**Task description:** Would you reproduce exactly the lines below from the one holding "ATOM 11 C C" through the one holding "ATOM 22 O O", inclusive, and no others?

++++ Records provided ++++

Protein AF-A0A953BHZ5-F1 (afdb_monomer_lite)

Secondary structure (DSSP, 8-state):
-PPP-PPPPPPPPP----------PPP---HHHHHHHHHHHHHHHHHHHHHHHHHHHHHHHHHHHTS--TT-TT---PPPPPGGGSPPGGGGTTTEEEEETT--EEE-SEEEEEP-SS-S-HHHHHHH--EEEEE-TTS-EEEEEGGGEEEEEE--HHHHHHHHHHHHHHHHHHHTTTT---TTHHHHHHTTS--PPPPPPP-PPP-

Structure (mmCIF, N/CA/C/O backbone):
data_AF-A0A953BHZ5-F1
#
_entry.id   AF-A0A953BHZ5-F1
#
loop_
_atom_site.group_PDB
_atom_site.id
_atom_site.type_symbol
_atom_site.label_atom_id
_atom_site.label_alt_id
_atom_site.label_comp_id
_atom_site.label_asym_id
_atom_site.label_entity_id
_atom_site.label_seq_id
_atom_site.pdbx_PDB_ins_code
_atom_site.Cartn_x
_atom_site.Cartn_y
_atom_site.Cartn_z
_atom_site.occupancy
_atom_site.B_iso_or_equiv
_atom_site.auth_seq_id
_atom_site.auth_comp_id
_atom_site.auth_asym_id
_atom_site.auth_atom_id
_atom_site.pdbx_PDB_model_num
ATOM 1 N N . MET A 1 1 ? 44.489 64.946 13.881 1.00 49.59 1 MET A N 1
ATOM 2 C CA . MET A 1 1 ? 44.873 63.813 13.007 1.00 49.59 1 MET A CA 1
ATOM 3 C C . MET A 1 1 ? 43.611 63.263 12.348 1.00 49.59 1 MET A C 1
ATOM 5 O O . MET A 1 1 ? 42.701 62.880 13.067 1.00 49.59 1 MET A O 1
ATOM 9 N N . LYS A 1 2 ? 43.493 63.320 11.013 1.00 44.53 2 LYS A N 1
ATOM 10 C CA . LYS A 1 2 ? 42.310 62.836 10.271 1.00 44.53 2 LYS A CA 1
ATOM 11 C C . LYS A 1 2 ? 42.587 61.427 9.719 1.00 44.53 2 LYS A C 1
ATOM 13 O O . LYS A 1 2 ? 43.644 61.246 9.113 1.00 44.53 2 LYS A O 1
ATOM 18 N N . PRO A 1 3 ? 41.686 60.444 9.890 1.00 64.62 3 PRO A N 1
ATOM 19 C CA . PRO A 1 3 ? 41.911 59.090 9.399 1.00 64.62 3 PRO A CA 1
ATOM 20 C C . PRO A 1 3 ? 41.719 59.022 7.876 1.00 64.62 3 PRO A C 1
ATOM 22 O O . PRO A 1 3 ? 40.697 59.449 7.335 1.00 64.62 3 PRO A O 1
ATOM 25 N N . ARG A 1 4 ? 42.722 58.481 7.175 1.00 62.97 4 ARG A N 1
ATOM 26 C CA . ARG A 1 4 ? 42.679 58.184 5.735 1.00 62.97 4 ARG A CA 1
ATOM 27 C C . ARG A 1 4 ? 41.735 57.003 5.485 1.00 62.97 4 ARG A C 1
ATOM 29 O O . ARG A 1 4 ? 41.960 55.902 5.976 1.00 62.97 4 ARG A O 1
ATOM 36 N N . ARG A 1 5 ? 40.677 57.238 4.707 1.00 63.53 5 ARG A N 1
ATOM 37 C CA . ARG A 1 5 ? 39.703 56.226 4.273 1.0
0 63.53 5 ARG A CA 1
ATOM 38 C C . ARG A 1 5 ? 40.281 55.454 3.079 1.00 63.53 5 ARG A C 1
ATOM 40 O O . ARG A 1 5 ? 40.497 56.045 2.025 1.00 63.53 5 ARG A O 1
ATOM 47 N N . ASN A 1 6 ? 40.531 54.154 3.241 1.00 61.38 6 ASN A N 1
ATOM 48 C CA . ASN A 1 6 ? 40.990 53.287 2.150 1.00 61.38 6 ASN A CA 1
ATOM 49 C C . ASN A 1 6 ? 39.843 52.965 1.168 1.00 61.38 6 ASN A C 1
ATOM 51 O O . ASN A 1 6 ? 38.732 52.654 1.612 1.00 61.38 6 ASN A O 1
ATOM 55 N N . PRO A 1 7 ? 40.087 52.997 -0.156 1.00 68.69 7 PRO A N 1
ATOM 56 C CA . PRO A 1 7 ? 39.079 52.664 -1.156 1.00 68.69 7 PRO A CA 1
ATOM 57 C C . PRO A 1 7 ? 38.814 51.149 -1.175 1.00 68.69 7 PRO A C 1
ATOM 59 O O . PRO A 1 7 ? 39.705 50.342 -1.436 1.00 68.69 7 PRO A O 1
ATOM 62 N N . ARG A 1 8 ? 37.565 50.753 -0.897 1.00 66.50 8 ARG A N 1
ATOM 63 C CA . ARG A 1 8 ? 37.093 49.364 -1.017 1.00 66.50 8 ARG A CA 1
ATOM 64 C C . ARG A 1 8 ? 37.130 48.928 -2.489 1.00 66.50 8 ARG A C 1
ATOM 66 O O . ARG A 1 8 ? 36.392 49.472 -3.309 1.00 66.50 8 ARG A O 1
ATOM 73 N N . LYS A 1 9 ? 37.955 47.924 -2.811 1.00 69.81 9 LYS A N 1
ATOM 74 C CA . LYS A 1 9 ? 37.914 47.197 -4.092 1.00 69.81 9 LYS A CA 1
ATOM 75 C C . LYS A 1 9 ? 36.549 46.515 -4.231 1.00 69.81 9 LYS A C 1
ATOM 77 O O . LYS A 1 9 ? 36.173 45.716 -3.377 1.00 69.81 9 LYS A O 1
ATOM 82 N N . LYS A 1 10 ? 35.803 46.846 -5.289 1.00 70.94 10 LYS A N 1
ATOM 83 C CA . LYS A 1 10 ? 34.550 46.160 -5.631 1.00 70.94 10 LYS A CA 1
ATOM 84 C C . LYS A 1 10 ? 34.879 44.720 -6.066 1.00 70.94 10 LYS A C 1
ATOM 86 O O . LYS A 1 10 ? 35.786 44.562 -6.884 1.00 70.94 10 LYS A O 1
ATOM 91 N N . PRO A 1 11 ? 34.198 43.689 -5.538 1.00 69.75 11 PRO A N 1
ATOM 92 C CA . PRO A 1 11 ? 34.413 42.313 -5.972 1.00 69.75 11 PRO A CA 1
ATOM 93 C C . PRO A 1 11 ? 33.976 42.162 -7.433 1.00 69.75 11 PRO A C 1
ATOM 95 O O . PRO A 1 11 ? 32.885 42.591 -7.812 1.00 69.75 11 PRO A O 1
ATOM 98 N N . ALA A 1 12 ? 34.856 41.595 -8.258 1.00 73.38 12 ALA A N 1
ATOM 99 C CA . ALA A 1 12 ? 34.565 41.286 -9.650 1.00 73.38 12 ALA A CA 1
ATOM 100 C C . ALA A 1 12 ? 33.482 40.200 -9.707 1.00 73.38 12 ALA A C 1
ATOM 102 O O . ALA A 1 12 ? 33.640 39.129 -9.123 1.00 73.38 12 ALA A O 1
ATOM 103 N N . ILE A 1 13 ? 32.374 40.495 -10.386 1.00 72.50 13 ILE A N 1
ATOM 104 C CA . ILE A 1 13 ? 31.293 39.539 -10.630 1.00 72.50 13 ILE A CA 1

++++

**Solved exercise:**
ATOM 11 C C . LYS A 1 2 ? 42.587 61.427 9.719 1.00 44.53 2 LYS A C 1
ATOM 13 O O . LYS A 1 2 ? 43.644 61.246 9.113 1.00 44.53 2 LYS A O 1
ATOM 18 N N . PRO A 1 3 ? 41.686 60.444 9.890 1.00 64.62 3 PRO A N 1
ATOM 19 C CA . PRO A 1 3 ? 41.911 59.090 9.399 1.00 64.62 3 PRO A CA 1
ATOM 20 C C . PRO A 1 3 ? 41.719 59.022 7.876 1.00 64.62 3 PRO A C 1
ATOM 22 O O . PRO A 1 3 ? 40.697 59.449 7.335 1.00 64.62 3 PRO A O 1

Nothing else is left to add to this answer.